Stored entries

↓

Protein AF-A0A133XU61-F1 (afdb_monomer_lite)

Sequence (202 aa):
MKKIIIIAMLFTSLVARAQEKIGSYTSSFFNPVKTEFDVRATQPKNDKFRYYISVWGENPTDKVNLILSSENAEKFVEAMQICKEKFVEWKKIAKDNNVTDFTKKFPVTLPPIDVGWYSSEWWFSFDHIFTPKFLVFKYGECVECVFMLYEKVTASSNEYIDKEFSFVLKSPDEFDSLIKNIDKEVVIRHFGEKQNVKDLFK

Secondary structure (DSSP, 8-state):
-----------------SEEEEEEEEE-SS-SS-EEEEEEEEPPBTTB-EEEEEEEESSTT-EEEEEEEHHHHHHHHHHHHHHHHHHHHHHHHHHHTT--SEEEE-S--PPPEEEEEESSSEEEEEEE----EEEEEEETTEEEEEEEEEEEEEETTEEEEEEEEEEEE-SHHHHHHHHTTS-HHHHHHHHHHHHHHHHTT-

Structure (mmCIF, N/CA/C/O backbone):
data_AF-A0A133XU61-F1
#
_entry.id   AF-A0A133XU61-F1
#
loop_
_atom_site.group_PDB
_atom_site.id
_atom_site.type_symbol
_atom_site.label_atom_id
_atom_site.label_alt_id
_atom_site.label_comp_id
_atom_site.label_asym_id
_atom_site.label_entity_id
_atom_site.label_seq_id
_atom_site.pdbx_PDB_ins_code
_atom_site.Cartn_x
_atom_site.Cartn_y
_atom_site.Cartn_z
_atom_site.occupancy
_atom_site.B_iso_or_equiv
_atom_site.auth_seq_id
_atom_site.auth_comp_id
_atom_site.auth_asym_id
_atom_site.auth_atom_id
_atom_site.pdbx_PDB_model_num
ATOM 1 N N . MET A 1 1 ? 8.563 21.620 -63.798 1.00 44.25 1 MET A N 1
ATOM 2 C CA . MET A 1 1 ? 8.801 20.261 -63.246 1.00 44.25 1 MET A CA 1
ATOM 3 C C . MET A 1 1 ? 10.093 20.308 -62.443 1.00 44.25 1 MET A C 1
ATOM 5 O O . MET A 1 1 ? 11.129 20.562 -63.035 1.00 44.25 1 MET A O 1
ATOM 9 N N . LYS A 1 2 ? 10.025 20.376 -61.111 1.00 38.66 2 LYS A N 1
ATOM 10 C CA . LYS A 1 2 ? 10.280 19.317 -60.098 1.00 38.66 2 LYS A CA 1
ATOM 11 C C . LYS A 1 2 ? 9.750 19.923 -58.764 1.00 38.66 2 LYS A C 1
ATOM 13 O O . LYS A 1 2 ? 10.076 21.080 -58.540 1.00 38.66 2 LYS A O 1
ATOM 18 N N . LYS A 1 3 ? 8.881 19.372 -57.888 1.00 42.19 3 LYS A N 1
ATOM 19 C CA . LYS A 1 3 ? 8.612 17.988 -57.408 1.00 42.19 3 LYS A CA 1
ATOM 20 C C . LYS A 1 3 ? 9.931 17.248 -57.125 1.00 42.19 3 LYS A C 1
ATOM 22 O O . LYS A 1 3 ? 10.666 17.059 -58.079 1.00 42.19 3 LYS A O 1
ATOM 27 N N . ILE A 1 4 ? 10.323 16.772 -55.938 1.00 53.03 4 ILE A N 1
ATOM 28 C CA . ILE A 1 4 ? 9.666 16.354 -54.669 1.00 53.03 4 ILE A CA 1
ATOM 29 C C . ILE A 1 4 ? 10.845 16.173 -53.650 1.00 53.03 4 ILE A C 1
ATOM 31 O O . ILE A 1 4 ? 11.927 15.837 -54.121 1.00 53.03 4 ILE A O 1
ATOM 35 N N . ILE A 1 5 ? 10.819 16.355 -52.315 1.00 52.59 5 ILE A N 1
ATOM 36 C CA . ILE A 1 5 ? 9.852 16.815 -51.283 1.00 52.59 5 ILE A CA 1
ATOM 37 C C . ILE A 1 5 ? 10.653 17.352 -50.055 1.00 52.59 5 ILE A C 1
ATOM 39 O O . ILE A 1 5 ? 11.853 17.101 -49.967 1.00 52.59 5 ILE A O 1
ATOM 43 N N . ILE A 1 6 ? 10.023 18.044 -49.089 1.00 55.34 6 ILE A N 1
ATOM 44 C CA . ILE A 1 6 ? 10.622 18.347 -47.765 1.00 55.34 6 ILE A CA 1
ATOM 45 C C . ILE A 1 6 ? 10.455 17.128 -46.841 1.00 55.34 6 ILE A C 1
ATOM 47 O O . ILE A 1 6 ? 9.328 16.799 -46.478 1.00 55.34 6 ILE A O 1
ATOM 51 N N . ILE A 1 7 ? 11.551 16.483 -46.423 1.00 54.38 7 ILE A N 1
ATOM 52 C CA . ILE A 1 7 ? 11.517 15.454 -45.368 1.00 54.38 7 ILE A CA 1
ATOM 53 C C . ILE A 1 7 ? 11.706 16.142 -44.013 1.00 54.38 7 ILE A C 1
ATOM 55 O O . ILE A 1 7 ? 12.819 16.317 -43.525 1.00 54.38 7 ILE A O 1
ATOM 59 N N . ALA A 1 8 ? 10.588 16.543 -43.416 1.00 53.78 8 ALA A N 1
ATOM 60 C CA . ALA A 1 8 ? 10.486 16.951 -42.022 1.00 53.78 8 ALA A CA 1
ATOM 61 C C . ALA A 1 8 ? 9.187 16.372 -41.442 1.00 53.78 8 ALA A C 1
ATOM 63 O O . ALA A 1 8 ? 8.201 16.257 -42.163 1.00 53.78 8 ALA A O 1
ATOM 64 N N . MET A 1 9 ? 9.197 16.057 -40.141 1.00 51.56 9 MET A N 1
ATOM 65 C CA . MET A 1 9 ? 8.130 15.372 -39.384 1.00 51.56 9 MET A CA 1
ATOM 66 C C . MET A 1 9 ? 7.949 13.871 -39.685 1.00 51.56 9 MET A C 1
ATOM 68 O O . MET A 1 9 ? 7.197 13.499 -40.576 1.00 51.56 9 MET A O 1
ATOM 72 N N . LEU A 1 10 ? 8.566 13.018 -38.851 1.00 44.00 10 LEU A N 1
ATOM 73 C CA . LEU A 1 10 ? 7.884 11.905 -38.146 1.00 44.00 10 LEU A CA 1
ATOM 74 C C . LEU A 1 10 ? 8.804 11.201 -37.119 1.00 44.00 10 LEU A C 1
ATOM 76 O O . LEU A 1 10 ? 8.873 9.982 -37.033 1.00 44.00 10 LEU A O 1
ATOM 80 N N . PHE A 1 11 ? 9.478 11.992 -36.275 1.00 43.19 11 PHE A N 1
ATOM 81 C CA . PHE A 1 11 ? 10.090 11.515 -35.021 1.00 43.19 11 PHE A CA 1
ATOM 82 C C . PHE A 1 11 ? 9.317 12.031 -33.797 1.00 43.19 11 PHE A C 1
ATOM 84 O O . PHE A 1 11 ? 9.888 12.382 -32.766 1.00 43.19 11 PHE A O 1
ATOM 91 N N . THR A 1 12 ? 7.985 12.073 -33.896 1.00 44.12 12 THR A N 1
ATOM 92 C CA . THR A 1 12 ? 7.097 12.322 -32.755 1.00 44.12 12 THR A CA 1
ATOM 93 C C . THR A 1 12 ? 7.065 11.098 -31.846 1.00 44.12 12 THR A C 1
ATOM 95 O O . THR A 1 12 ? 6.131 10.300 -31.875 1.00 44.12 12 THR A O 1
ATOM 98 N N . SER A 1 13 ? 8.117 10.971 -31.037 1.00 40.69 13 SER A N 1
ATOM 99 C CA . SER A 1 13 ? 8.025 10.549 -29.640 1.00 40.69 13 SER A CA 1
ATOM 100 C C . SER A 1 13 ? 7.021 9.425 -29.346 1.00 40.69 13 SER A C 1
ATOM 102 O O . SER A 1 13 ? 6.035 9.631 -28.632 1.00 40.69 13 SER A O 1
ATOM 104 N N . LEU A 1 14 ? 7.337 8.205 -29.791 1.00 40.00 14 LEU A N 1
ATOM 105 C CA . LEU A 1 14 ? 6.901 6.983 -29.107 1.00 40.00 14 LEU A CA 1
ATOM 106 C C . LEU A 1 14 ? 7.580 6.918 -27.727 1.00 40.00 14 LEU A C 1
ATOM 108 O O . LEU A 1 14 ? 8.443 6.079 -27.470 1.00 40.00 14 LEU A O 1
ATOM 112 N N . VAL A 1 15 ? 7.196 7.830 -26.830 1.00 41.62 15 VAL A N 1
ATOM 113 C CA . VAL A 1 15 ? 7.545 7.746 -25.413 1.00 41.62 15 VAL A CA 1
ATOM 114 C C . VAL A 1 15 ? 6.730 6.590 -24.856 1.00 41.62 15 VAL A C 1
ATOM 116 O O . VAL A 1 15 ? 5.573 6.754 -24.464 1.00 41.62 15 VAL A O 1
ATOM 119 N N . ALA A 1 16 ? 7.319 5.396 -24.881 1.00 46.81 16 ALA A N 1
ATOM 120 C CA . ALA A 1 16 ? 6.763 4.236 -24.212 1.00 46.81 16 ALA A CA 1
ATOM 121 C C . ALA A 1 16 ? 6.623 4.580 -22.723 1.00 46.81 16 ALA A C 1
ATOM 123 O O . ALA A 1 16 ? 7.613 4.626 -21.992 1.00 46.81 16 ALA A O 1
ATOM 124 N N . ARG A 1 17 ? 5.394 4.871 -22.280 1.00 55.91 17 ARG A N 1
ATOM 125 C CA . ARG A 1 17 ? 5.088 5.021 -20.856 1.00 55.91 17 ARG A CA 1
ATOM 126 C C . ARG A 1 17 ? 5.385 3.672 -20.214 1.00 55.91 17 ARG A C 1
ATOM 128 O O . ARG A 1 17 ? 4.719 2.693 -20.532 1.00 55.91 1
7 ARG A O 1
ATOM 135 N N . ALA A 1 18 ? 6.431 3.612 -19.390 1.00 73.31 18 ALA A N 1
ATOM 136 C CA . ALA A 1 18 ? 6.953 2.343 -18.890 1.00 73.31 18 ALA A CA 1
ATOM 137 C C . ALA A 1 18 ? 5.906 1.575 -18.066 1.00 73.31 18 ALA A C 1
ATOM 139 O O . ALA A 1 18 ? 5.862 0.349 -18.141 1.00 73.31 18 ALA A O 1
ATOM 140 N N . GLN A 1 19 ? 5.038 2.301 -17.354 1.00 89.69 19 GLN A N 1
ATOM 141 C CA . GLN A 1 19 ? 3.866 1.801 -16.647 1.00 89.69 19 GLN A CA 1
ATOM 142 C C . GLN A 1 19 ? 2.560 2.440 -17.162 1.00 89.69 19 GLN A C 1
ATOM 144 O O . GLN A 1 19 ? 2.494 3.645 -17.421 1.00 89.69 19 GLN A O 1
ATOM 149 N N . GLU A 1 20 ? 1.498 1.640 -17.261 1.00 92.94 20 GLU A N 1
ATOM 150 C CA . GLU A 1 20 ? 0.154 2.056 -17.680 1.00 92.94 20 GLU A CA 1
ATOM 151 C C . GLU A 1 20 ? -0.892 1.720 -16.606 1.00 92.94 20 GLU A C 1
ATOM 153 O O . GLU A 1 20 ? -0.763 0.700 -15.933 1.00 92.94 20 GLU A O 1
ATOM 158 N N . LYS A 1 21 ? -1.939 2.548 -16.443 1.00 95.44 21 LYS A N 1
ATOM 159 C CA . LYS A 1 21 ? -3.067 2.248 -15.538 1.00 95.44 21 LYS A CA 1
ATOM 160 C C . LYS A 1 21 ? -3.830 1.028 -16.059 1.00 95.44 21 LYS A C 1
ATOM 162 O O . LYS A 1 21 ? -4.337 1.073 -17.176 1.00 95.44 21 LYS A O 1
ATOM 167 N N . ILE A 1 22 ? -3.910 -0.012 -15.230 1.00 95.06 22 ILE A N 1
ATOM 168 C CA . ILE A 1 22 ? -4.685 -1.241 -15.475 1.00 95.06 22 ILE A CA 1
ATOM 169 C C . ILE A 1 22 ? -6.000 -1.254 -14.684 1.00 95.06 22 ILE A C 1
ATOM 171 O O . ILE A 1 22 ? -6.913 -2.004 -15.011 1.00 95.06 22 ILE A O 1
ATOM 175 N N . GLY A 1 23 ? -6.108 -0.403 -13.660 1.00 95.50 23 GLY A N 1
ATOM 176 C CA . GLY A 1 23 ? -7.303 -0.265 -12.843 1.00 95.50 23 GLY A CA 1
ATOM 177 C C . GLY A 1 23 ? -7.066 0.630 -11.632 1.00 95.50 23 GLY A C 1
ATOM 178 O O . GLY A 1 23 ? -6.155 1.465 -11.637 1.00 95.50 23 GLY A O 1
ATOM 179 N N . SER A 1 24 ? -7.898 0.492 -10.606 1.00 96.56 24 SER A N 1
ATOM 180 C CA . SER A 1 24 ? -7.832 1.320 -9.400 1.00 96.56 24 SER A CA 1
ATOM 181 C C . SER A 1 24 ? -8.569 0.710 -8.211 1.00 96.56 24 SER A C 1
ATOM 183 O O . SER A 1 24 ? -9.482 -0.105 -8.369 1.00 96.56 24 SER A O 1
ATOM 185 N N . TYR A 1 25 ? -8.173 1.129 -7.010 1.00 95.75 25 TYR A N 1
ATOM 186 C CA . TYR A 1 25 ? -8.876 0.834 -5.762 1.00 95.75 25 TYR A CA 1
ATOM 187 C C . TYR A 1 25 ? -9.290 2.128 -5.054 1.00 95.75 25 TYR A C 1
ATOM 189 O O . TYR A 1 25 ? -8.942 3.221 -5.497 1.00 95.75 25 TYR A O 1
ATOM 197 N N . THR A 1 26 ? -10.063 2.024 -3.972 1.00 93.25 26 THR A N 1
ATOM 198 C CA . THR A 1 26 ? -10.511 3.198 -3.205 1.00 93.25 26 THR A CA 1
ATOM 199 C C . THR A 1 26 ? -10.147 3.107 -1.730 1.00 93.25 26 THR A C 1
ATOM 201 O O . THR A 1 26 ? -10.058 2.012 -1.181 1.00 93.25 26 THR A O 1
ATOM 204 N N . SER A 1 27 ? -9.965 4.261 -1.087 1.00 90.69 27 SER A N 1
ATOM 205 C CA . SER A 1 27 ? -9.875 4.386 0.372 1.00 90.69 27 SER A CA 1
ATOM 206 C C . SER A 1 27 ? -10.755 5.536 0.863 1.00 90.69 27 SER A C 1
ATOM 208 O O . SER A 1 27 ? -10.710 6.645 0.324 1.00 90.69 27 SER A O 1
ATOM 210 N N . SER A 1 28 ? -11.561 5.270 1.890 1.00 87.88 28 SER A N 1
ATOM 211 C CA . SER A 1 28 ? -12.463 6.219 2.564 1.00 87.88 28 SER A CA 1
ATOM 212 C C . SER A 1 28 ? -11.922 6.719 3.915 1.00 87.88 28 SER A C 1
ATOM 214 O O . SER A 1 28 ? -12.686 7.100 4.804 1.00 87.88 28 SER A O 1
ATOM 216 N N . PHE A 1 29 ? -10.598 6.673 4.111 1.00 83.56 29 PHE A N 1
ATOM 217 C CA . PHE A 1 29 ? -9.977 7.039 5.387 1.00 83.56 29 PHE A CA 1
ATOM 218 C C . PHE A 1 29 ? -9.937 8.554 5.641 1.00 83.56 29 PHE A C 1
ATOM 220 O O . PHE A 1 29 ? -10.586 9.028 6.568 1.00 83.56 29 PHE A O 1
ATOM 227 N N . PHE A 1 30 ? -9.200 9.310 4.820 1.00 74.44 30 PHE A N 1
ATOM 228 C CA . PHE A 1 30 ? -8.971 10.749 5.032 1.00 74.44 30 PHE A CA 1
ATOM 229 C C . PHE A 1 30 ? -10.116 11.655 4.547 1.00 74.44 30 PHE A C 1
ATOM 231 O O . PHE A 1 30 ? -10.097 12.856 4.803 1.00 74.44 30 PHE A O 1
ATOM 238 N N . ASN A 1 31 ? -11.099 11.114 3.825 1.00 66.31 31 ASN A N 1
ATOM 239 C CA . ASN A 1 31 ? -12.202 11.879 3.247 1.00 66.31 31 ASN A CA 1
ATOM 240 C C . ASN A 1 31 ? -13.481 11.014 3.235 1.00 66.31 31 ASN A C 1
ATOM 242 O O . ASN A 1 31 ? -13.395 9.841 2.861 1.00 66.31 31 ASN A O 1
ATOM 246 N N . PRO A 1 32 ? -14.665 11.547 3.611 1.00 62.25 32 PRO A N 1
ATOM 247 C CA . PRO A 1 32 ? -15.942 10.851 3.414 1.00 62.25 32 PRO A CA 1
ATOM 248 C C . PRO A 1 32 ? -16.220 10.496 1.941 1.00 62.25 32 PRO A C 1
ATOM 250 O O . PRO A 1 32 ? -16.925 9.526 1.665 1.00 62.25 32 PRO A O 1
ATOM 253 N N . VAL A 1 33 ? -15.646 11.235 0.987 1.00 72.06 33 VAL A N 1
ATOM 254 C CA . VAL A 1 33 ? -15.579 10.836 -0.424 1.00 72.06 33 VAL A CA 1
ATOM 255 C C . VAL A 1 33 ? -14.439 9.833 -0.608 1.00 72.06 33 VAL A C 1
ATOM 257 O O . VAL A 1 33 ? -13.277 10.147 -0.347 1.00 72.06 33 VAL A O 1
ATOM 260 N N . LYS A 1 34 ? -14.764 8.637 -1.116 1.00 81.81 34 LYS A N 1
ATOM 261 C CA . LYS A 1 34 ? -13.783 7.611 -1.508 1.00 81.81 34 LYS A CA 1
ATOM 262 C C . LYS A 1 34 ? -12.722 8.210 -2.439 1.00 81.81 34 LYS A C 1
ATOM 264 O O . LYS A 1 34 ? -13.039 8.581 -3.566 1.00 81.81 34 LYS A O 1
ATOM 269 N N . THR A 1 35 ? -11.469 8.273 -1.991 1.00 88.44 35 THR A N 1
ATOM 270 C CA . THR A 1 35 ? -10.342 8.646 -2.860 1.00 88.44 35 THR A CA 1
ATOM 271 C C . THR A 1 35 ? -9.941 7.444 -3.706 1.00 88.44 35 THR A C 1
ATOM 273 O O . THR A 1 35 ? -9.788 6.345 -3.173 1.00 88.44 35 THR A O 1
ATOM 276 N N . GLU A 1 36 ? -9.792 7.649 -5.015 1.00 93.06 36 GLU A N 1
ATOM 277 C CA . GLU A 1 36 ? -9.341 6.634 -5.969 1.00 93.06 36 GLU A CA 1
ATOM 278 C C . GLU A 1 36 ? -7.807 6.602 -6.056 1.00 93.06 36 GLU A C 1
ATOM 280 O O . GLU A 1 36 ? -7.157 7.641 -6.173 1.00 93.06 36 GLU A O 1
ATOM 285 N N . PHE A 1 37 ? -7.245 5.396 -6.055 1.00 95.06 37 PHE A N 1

↑

→ About this exercise:
Reproduce exactly the lines above from the line with "ATOM 181 C C" to the line with "ATOM 197 N N", including both, and add nothing.

→ Task answer:
ATOM 181 C C . SER A 1 24 ? -8.569 0.710 -8.211 1.00 96.56 24 SER A C 1
ATOM 183 O O . SER A 1 24 ? -9.482 -0.105 -8.369 1.00 96.56 24 SER A O 1
ATOM 185 N N . TYR A 1 25 ? -8.173 1.129 -7.010 1.00 95.75 25 TYR A N 1
ATOM 186 C CA . TYR A 1 25 ? -8.876 0.834 -5.762 1.00 95.75 25 TYR A CA 1
ATOM 187 C C . TYR A 1 25 ? -9.290 2.128 -5.054 1.00 95.75 25 TYR A C 1
ATOM 189 O O . TYR A 1 25 ? -8.942 3.221 -5.497 1.00 95.75 25 TYR A O 1
ATOM 197 N N . THR A 1 26 ? -10.063 2.024 -3.972 1.00 93.25 26 THR A N 1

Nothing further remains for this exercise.